Personal Success Story Workshop – What’s your definition of success?

I just completed a blog post on why acting is more effective than thinking when it comes to achieving success. I realised that the very same information is as relevant to the Personal Success Workshop of the past week end as to the story class about which I was writing. So I am posting it again from the perspective of the definition of success. Or perhaps you rather just want to go straight to the notes for the Personal Success Story workshop.

When I asked participants in the Personal Success Story to form a continuum showing to what degree they are ready for transformation, most of them placed themselves close to the side that indicates they are sick of being where they are and in dire need of change.

Transformation becomes our definition of success as we embark on the success story together. Success very rarely have anything to do with external changes, but always refer to an internal shift or transformation that then has a direct effect on the outer world of the hero. The lonely Shrek in the first movie makes friends and finds true love not because someone outside of him started to care for him, but because he started to care for them. He chose to go after Fiona while still believing that she thinks he is an unlovable ogre.

There comes a point in everyone’s story, fictional or real, where a shift in perspective is crucial for successful transformation. In real life people look for this shift by reading books, attending seminars, talking to their friends and mentors, going to church and googling for info on the net. Yet all the info and talk and thinking in the world do not bring them to the point of making that internal behavioural shift – that moment that causes them never to be the same again – the moment that embodies their definition of success.

Then that same person goes on holiday, or has to deal with the death of a loved one, or a wedding, or they play a game of soccer with friends or they go for a hike in nature, or they create a piece of art, or join a dance class or just have a great meal with friends and suddenly old things have a new colour.
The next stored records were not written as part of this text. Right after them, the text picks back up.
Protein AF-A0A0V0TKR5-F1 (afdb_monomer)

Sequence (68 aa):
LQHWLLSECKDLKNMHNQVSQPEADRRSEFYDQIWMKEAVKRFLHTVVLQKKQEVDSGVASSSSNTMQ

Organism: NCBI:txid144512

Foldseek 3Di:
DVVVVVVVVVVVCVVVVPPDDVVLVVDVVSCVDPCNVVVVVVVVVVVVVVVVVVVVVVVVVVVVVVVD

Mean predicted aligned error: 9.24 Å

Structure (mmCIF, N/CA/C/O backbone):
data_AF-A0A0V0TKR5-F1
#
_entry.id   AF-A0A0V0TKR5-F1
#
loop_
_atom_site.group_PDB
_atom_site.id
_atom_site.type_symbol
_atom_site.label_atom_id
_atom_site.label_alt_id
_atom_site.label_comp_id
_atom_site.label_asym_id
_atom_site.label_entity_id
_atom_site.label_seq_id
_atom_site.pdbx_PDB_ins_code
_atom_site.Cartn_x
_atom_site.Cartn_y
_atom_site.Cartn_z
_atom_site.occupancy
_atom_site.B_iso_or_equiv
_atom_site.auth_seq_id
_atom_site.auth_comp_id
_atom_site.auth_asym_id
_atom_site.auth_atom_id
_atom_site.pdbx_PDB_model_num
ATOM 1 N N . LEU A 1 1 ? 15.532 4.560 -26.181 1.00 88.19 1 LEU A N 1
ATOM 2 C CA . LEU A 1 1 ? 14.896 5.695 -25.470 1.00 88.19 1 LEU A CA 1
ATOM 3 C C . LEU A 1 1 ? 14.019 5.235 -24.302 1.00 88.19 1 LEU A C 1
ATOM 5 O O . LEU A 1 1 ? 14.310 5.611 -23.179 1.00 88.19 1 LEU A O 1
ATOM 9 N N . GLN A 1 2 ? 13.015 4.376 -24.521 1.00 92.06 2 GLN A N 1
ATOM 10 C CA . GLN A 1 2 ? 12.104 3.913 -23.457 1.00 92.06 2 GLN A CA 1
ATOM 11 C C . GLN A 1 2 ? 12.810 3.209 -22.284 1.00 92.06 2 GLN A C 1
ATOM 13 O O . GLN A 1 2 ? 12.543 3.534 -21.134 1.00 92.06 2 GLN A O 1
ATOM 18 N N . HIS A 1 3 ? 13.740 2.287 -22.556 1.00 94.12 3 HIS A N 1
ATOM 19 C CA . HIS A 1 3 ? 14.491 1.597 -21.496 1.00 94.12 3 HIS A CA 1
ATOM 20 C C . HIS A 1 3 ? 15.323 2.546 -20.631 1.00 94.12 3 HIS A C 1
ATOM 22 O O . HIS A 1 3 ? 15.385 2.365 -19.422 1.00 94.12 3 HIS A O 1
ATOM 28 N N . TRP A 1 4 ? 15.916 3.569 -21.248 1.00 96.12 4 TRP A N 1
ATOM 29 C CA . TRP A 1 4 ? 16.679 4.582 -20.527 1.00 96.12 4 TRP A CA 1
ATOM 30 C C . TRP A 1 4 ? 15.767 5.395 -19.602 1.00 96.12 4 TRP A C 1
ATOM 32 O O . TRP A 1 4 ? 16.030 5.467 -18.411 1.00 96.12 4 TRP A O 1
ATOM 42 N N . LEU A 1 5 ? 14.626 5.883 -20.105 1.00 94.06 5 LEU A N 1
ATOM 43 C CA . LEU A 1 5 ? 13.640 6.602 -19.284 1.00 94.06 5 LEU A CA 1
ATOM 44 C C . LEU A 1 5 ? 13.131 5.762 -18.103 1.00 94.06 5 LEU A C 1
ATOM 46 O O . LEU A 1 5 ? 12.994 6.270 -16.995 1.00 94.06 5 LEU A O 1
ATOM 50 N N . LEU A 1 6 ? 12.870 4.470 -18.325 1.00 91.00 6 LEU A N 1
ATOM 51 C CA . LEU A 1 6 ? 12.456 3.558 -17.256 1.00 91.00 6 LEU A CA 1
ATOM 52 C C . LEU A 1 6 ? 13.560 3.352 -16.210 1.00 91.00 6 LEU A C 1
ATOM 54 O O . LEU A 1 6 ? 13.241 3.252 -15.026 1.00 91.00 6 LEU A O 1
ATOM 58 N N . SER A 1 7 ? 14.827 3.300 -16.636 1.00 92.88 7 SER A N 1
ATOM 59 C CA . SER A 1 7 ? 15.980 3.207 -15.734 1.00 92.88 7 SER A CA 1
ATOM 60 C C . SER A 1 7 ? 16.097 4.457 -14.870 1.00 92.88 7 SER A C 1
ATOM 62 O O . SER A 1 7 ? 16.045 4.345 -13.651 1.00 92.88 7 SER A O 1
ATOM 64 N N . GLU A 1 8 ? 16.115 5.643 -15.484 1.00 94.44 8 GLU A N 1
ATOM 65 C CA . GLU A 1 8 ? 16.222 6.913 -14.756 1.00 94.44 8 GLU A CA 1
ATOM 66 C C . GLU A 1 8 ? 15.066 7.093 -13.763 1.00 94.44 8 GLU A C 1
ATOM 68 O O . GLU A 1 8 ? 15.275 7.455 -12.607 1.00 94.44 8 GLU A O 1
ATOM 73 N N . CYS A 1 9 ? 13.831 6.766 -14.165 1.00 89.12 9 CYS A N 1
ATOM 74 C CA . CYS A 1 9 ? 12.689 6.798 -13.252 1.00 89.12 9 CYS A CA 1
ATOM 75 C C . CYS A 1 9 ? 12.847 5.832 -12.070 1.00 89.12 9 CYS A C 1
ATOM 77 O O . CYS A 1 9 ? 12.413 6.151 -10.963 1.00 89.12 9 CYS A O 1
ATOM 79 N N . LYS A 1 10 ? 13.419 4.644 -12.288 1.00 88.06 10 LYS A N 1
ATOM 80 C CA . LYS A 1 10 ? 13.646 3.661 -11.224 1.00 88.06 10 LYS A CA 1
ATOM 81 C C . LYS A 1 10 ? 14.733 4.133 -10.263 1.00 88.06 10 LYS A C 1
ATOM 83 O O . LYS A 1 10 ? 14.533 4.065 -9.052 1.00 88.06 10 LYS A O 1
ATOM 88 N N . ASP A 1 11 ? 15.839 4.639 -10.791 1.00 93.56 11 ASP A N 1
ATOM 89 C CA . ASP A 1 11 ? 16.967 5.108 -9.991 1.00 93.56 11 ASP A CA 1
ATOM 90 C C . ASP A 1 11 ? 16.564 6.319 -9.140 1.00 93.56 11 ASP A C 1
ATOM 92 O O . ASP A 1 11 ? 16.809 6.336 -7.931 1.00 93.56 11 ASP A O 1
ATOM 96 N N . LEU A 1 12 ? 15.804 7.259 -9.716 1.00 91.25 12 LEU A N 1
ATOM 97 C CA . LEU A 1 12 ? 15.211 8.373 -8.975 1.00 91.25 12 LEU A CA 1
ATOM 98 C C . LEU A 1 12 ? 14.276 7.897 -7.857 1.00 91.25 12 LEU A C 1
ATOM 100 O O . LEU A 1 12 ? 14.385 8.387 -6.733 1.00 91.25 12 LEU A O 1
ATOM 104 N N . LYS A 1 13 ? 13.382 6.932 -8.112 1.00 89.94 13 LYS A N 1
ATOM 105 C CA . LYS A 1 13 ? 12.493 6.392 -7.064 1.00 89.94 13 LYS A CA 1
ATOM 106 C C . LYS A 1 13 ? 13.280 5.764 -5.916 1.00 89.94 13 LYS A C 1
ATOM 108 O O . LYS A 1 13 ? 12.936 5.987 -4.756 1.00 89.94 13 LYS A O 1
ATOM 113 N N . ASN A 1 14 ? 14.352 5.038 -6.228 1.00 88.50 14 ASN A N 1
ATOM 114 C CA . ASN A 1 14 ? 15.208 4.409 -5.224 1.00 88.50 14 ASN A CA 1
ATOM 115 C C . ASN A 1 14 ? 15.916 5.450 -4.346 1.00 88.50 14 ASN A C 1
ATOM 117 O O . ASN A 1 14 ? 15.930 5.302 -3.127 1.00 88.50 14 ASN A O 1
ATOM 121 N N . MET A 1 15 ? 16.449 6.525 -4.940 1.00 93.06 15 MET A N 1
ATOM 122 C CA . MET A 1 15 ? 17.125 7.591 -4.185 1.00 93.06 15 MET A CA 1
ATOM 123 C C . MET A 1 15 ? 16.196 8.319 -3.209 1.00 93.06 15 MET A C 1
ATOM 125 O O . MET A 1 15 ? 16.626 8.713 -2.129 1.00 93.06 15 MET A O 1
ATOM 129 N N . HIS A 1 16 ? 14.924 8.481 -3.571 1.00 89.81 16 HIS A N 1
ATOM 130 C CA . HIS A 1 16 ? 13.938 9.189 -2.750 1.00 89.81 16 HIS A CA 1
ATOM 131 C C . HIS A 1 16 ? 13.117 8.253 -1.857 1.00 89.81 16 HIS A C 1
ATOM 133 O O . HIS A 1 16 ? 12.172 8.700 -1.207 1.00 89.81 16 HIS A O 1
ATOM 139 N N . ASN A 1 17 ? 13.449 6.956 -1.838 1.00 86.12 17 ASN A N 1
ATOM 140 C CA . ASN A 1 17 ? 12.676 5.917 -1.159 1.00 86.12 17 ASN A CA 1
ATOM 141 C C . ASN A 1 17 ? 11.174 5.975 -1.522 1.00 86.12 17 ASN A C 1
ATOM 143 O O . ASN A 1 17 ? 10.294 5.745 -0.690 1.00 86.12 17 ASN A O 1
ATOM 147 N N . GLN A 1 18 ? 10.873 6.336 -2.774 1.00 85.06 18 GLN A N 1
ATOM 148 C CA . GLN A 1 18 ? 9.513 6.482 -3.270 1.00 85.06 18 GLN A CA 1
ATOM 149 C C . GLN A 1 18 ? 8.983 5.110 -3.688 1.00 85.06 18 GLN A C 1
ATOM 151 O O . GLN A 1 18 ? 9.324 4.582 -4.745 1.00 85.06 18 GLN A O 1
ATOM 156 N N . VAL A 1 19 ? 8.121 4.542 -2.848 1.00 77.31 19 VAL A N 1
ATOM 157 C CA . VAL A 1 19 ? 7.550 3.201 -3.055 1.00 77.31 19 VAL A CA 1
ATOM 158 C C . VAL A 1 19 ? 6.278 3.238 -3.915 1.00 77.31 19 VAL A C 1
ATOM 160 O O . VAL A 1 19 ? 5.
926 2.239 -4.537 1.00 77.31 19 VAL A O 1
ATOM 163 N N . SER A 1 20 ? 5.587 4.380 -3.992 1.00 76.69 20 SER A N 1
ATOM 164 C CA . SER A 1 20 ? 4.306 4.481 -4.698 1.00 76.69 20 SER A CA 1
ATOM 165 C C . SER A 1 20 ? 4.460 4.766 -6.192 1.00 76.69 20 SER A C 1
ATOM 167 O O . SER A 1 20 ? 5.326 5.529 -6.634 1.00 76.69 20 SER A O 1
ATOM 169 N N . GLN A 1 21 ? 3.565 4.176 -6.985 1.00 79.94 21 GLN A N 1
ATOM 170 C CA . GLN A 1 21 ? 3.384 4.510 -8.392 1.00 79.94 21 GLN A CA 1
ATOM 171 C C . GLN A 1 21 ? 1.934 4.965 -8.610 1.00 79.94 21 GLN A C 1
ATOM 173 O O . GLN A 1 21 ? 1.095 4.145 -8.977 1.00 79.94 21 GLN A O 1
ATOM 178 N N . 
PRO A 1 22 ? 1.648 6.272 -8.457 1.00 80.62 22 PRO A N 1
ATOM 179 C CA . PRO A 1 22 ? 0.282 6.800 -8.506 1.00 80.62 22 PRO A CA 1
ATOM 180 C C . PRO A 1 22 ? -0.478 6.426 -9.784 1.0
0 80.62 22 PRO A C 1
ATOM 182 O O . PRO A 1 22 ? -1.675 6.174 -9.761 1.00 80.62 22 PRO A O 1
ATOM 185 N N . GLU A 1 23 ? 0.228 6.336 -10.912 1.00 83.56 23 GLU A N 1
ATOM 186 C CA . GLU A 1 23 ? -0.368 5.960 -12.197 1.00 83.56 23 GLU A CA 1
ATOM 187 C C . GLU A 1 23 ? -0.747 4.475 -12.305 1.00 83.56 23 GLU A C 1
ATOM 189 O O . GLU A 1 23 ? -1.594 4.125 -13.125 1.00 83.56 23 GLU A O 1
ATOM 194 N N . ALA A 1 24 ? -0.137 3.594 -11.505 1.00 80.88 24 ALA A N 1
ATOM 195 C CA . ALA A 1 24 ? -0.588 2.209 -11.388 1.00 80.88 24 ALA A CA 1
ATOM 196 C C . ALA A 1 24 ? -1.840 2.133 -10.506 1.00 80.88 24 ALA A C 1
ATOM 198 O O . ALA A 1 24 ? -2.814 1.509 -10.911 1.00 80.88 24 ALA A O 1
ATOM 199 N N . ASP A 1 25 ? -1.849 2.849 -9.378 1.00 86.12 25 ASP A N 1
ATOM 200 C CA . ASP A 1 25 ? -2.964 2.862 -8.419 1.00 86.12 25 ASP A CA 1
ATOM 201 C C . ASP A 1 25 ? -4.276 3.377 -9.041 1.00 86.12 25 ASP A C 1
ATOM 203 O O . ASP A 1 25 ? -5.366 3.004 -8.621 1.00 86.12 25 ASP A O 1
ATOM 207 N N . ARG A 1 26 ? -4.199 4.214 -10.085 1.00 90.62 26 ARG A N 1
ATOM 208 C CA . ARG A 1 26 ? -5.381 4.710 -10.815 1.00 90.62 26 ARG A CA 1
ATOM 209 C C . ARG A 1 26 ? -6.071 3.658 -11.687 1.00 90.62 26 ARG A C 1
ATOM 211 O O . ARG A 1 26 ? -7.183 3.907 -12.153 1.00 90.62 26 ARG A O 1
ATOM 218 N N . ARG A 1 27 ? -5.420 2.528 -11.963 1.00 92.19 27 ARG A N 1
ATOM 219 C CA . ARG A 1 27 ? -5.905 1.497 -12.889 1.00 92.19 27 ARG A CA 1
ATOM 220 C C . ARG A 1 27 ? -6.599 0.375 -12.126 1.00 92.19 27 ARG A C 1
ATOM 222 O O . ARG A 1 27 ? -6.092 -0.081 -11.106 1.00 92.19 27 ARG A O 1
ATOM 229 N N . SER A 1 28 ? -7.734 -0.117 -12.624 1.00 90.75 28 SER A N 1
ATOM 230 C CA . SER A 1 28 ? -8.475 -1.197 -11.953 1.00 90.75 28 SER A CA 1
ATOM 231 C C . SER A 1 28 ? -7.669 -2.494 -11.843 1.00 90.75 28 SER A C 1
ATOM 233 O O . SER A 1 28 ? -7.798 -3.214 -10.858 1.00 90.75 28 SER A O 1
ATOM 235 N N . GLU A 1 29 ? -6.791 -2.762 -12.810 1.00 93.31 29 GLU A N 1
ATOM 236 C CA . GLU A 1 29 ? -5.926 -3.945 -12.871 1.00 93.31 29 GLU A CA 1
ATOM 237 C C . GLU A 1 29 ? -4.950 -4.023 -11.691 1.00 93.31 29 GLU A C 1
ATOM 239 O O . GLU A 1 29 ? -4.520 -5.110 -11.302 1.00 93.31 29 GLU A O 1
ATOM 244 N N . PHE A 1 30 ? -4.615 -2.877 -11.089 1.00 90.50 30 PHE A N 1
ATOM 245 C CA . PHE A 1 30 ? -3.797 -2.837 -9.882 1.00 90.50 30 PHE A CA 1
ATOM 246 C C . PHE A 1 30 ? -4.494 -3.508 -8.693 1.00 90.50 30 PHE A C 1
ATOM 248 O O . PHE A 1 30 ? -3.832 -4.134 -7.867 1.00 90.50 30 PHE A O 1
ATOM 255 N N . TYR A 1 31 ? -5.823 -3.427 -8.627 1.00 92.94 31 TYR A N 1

All these are examples of experiences that bring change: experiential learning. If transformation is your definition of success, these are the kinds of experiences you seek. Typically they have the following 4 aspects in common:

  1. A change of scenery/setting
  2. Involvement of the body i.e. movement
  3. Emotional connection i.e. a heart response and
  4. The presence of others – including the presence of nature or the creative muse

I went to my kinesiologist 2 months ago with a most debilitating pain in my back. She says to me: you think and struggle too much in your head and do not move enough in your body. She prescribed a half hour of walking twice a week so that my mental struggles can come into perspective and move from my head into my body.

Although these shifts can happen to anyone at any time, there is a particular moment in a story designed for it. A place in the story where it is most likely to occur because of all the story stages that preceded it. This moment is typically two thirds into the story just before act three. Some writers refer to it as the pause before the climax that calm before the storm. It is the moment when the hero seems to have lost and the journey seems to be a failure, then something happens that allows him/her to see the bigger picture and the greater good.

This is the moment where Shrek in the first movie realises it is no longer about getting his swamp back, but it is now about getting his love back. It is where Brave Heart realises it is no longer just about his family, but about is entire tribe.

I saw shifts occur in all the Personal Success Story workshop except for the one who was on the furthest end of the continuum regarding his need for change. This participant also happens to be Burgert, who is my business partner, and whose definition of success for this workshop would not have been personal success, but the successful completion of the workshop in creating transformation for our participants.

Congratulations to all of you who were brave enough to come to this very experiential workshop and allowed the processes to impact your lives. I trust that the experience will reveal its layers of truth for you ongoing over the next few months so that you can achieve the change that matches your definition of success.